# Early 2015-2016 winter forecast



## roadking88 (Aug 12, 2015)




----------



## mpilihp (Aug 12, 2015)

Looks good for the northeast!


----------



## roadking88 (Aug 12, 2015)

mpilihp said:


> Looks good for the northeast!


i heard that...get the sleds ready..lol


----------



## kennyp2339 (Aug 12, 2015)

Looking like an El nino year, Im located in the North east - useally El nino years bring in moisture with near normal temps, so while I don't expect the brutal cold like the last 2 years I will expect the usual snow / sleet / rain storms. I will take the precipitation and I'm glad that the brutal cold might not linger as much this year.


----------



## LordmetalZ28 (Aug 12, 2015)

Looks like every winter ever


----------



## Z33 (Aug 12, 2015)

I hope its correct. I could go for a banner winter here in the southeast


----------



## billb3 (Aug 12, 2015)

we'll see

a warmer winter  for me means rain
hopefully rain for socal and lots of snow for sierra nevada


----------



## begreen (Aug 12, 2015)

Warm and dry here, just like the spring and summer. Not good for the snowpack or skiing.


----------



## Doug MacIVER (Aug 13, 2015)

here is one of J bastardy's analog el nino years, 
	

		
			
		

		
	



	

		
			
		

		
	
 first hand is very close friend with Gar. Bastardi, joe's son.


----------



## kennyp2339 (Aug 13, 2015)

Bastardy is a joke, between the "end of the world" forecasts to just being way off base he truly is a poster child of excess and incompetence


----------



## Doug MacIVER (Aug 13, 2015)

kennyp2339 said:


> Bastardy is a joke, between the "end of the world" forecasts to just being way off base he truly is a poster child of excess and incompetence


sorry he upsets you, my opinion differs and i'll leave it at that


----------



## kennyp2339 (Aug 13, 2015)

Lol no no, didn't mean that against you, I just take my weather forecasts to the next level


----------



## Doug MacIVER (Aug 13, 2015)

just for fun here's another. taken from http://www.propanebuzz.com/the-morning-buzz-el-nino-winters-not-all-same/


----------



## BrotherBart (Aug 13, 2015)

I just know that the last strong one in 2009-2010 dumped three feet of snow on my head and our power lines in a day.


----------



## begreen (Aug 13, 2015)

Last strong el Nino was in 97-98. There have been minor ones in between but nothing like the big one. In 98 we had bee hives swarming in late Feb. That shouldn't be happening until May/June.


----------



## BrotherBart (Aug 13, 2015)

97-98 was a "super strong" one. Get ready for bees again.


----------



## begreen (Aug 13, 2015)

We planted a month early this year with no problem. And we have been harvesting fantastic cantaloupes - in the Pac NW! Plus we continue to break temp records. elNino is definitely here.


----------



## BrotherBart (Aug 13, 2015)

Where we get screwed is if the jet stream lets the cold coming out of Canada meet that moisture coming up from the Tennessee Valley from El Nino right over us, like it usually does, we be buried in snow. While New England sun bathes.


----------



## billb3 (Aug 14, 2015)

BrotherBart said:


> While New England sun bathes.





sounds good to me


----------



## Knots (Aug 14, 2015)

billb3 said:


> sounds good to me


Amen brother - amen.


----------



## sportbikerider78 (Aug 14, 2015)

I can take the cold, but the last couple of winters here in western NY, have been huge snow years.  

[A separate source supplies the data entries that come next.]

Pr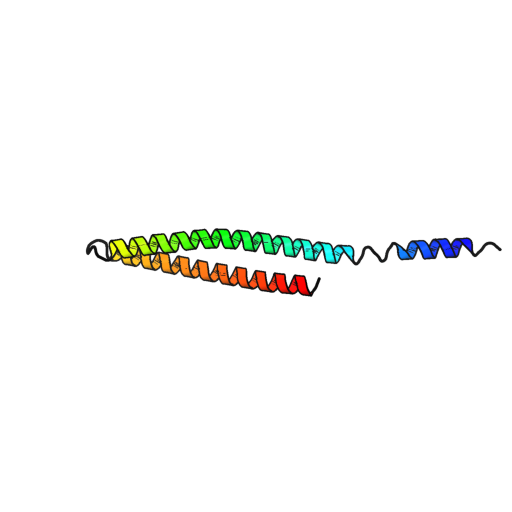otein AF-A0A317JH76-F1 (afdb_monomer)

Foldseek 3Di:
DPPVPVVVVVVVVVVVVVPVVVVVVVVVLVVLLVVLVVLLVVLVVVLVVLVVLLVVLQVQLVVQCPPPVCVVVSVVSNVSSVVSVVVSVVSVVVSVVSVVVSVVSVVVD

Sequence (109 aa):
MKNHRVIQMILSFCCLLSSSLFAEASSDCQNELSQINEEIIYLEEVKTRYLALVLIHEEQAMRWQFDPHLKQEARRSLKLADSERRVLQEIQERIDRLCIRKDQLLKSS

Radius of gyration: 29.11 Å; Cα contacts (8 Å, |Δi|>4): 55; chains: 1; bounding box: 58×12×95 Å

Structure (mmCIF, N/CA/C/O backbone):
data_AF-A0A317JH76-F1
#
_entry.id   AF-A0A317JH76-F1
#
loop_
_atom_site.group_PDB
_atom_site.id
_atom_site.type_symbol
_atom_site.label_atom_id
_atom_site.label_alt_id
_atom_site.label_comp_id
_atom_site.label_asym_id
_atom_site.label_entity_id
_atom_site.label_seq_id
_atom_site.pdbx_PDB_ins_code
_atom_site.Cartn_x
_atom_site.Cartn_y
_atom_site.Cartn_z
_atom_site.occupancy
_atom_site.B_iso_or_equiv
_atom_site.auth_seq_id
_atom_site.auth_comp_id
_atom_site.auth_asym_id
_atom_site.auth_atom_id
_atom_site.pdbx_PDB_model_num
ATOM 1 N N . MET A 1 1 ? -38.455 -2.342 71.209 1.00 47.84 1 MET A N 1
ATOM 2 C CA . MET A 1 1 ? -37.920 -1.474 70.130 1.00 47.84 1 MET A CA 1
ATOM 3 C C . MET A 1 1 ? -36.474 -1.851 69.768 1.00 47.84 1 MET A C 1
ATOM 5 O O . MET A 1 1 ? -35.562 -1.081 70.030 1.00 47.84 1 MET A O 1
ATOM 9 N N . LYS A 1 2 ? -36.227 -3.042 69.200 1.00 50.38 2 LYS A N 1
ATOM 10 C CA . LYS A 1 2 ? -34.854 -3.532 68.926 1.00 50.38 2 LYS A CA 1
ATOM 11 C C . LYS A 1 2 ? -34.629 -4.081 67.509 1.00 50.38 2 LYS A C 1
ATOM 13 O O . LYS A 1 2 ? -33.560 -4.605 67.237 1.00 50.38 2 LYS A O 1
ATOM 18 N N . ASN A 1 3 ? -35.583 -3.890 66.592 1.00 52.62 3 ASN A N 1
ATOM 19 C CA . ASN A 1 3 ? -35.532 -4.529 65.268 1.00 52.62 3 ASN A CA 1
ATOM 20 C C . ASN A 1 3 ? -35.276 -3.543 64.111 1.00 52.62 3 ASN A C 1
ATOM 22 O O . ASN A 1 3 ? -35.033 -3.973 62.992 1.00 52.62 3 ASN A O 1
ATOM 26 N N . HIS A 1 4 ? -35.263 -2.227 64.365 1.00 46.22 4 HIS A N 1
ATOM 27 C CA . HIS A 1 4 ? -35.077 -1.226 63.303 1.00 46.22 4 HIS A CA 1
ATOM 28 C C . HIS A 1 4 ? -33.619 -1.016 62.867 1.00 46.22 4 HIS A C 1
ATOM 30 O O . HIS A 1 4 ? -33.383 -0.616 61.733 1.00 46.22 4 HIS A O 1
ATOM 36 N N . ARG A 1 5 ? -32.632 -1.306 63.728 1.00 48.81 5 ARG A N 1
ATOM 37 C CA . ARG A 1 5 ? -31.213 -1.042 63.414 1.00 48.81 5 ARG A CA 1
ATOM 38 C C . ARG A 1 5 ? -30.580 -2.084 62.489 1.00 48.81 5 ARG A C 1
ATOM 40 O O . ARG A 1 5 ? -29.663 -1.752 61.751 1.00 48.81 5 ARG A O 1
ATOM 47 N N . VAL A 1 6 ? -31.086 -3.317 62.495 1.00 52.19 6 VAL A N 1
ATOM 48 C CA . VAL A 1 6 ? -30.537 -4.408 61.670 1.00 52.19 6 VAL A CA 1
ATOM 49 C C . VAL A 1 6 ? -30.959 -4.252 60.204 1.00 52.19 6 VAL A C 1
ATOM 51 O O . VAL A 1 6 ? -30.157 -4.462 59.302 1.00 52.19 6 VAL A O 1
ATOM 54 N N . ILE A 1 7 ? -32.187 -3.781 59.961 1.00 51.47 7 ILE A N 1
ATOM 55 C CA . ILE A 1 7 ? -32.736 -3.610 58.606 1.00 51.47 7 ILE A CA 1
ATOM 56 C C . ILE A 1 7 ? -32.021 -2.475 57.849 1.00 51.47 7 ILE A C 1
ATOM 58 O O . ILE A 1 7 ? -31.769 -2.597 56.654 1.00 51.47 7 ILE A O 1
ATOM 62 N N . GLN A 1 8 ? -31.607 -1.407 58.544 1.00 48.19 8 GLN A N 1
ATOM 63 C CA . GLN A 1 8 ? -30.868 -0.291 57.934 1.00 48.19 8 GLN A CA 1
ATOM 64 C C . GLN A 1 8 ? -29.437 -0.665 57.510 1.00 48.19 8 GLN A C 1
ATOM 66 O O . GLN A 1 8 ? -28.930 -0.125 56.530 1.00 48.19 8 GLN A O 1
ATOM 71 N N . MET A 1 9 ? -28.792 -1.603 58.212 1.00 45.16 9 MET A N 1
ATOM 72 C CA . MET A 1 9 ? -27.437 -2.050 57.871 1.00 45.16 9 MET A CA 1
ATOM 73 C C . MET A 1 9 ? -27.412 -3.002 56.669 1.00 45.16 9 MET A C 1
ATOM 75 O O . MET A 1 9 ? -26.488 -2.938 55.863 1.00 45.16 9 MET A O 1
ATOM 79 N N . ILE A 1 10 ? -28.446 -3.833 56.505 1.00 52.31 10 ILE A N 1
ATOM 80 C CA . ILE A 1 10 ? -28.541 -4.781 55.385 1.00 52.31 10 ILE A CA 1
ATOM 81 C C . ILE A 1 10 ? -28.885 -4.050 54.076 1.00 52.31 10 ILE A C 1
ATOM 83 O O . ILE A 1 10 ? -28.301 -4.354 53.040 1.00 52.31 10 ILE A O 1
ATOM 87 N N . LEU A 1 11 ? -29.746 -3.021 54.119 1.00 46.41 11 LEU A N 1
ATOM 88 C CA . LEU A 1 11 ? -30.085 -2.230 52.925 1.00 46.41 11 LEU A CA 1
ATOM 89 C C . LEU A 1 11 ? -28.912 -1.385 52.393 1.00 46.41 11 LEU A C 1
ATOM 91 O O . LEU A 1 11 ? -28.826 -1.157 51.192 1.00 46.41 11 LEU A O 1
ATOM 95 N N . SER A 1 12 ? -28.002 -0.939 53.265 1.00 46.25 12 SER A N 1
ATOM 96 C CA . SER A 1 12 ? -26.820 -0.158 52.862 1.00 46.25 12 SER A CA 1
ATOM 97 C C . SER A 1 12 ? -25.755 -1.023 52.170 1.00 46.25 12 SER A C 1
ATOM 99 O O . SER A 1 12 ? -25.050 -0.564 51.274 1.00 46.25 12 SER A O 1
ATOM 101 N N . PHE A 1 13 ? -25.674 -2.309 52.526 1.00 44.59 13 PHE A N 1
ATOM 102 C CA . PHE A 1 13 ? -24.700 -3.239 51.949 1.00 44.59 13 PHE A CA 1
ATOM 103 C C . PHE A 1 13 ? -25.086 -3.711 50.535 1.00 44.59 13 PHE A C 1
ATOM 105 O O . PHE A 1 13 ? -24.215 -3.986 49.713 1.00 44.59 13 PHE A O 1
ATOM 112 N N . CYS A 1 14 ? -26.382 -3.732 50.206 1.00 45.88 14 CYS A N 1
ATOM 113 C CA . CYS A 1 14 ? -26.858 -4.113 48.873 1.00 45.88 14 CYS A CA 1
ATOM 114 C C . CYS A 1 14 ? -26.673 -3.026 47.798 1.00 45.88 14 CYS A C 1
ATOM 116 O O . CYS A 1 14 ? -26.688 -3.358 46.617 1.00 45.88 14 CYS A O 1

Having salt on my car for every day, gets really old.


----------



## begreen (Aug 14, 2015)

http://abcnews.go.com/US/godzilla-el-nino/story?id=33089713


----------



## Doug MacIVER (Aug 14, 2015)

begreen said:


> http://abcnews.go.com/US/godzilla-el-nino/story?id=33089713


not me, others opinion? http://www.washingtonpost.com/blogs...d-to-back-off-their-criticism-of-apt-moniker/


----------



## BrotherBart (Aug 14, 2015)

The real handle NOAA has given it is the Bruce Lee El Nino. The Godzilla thing was just a wisecrack on of them made.


----------



## begreen (Aug 14, 2015)

I'll start worrying when they call it "el Diablo".


----------



## billb3 (Aug 14, 2015)

When  If they start having massive mud slides and floods  in Socal there will be lots of names for it.


----------



## Doug MacIVER (Aug 16, 2015)

the whole thing is always a fun read. here is their thoughts this year? put up for the fun of it http://hosted.ap.org/dynamic/storie...ME&TEMPLATE=DEFAULT&CTIME=2015-08-15-12-01-46


----------



## mustash29 (Aug 16, 2015)

CONCORD, N.H. (AP) — Just when you thought you had gotten over last winter, be warned: The Old Farmer's Almanac predicts it will be super cold with a slew of snow for much of the country, even in places that don't usually see too much of it, like the Pacific Northwest.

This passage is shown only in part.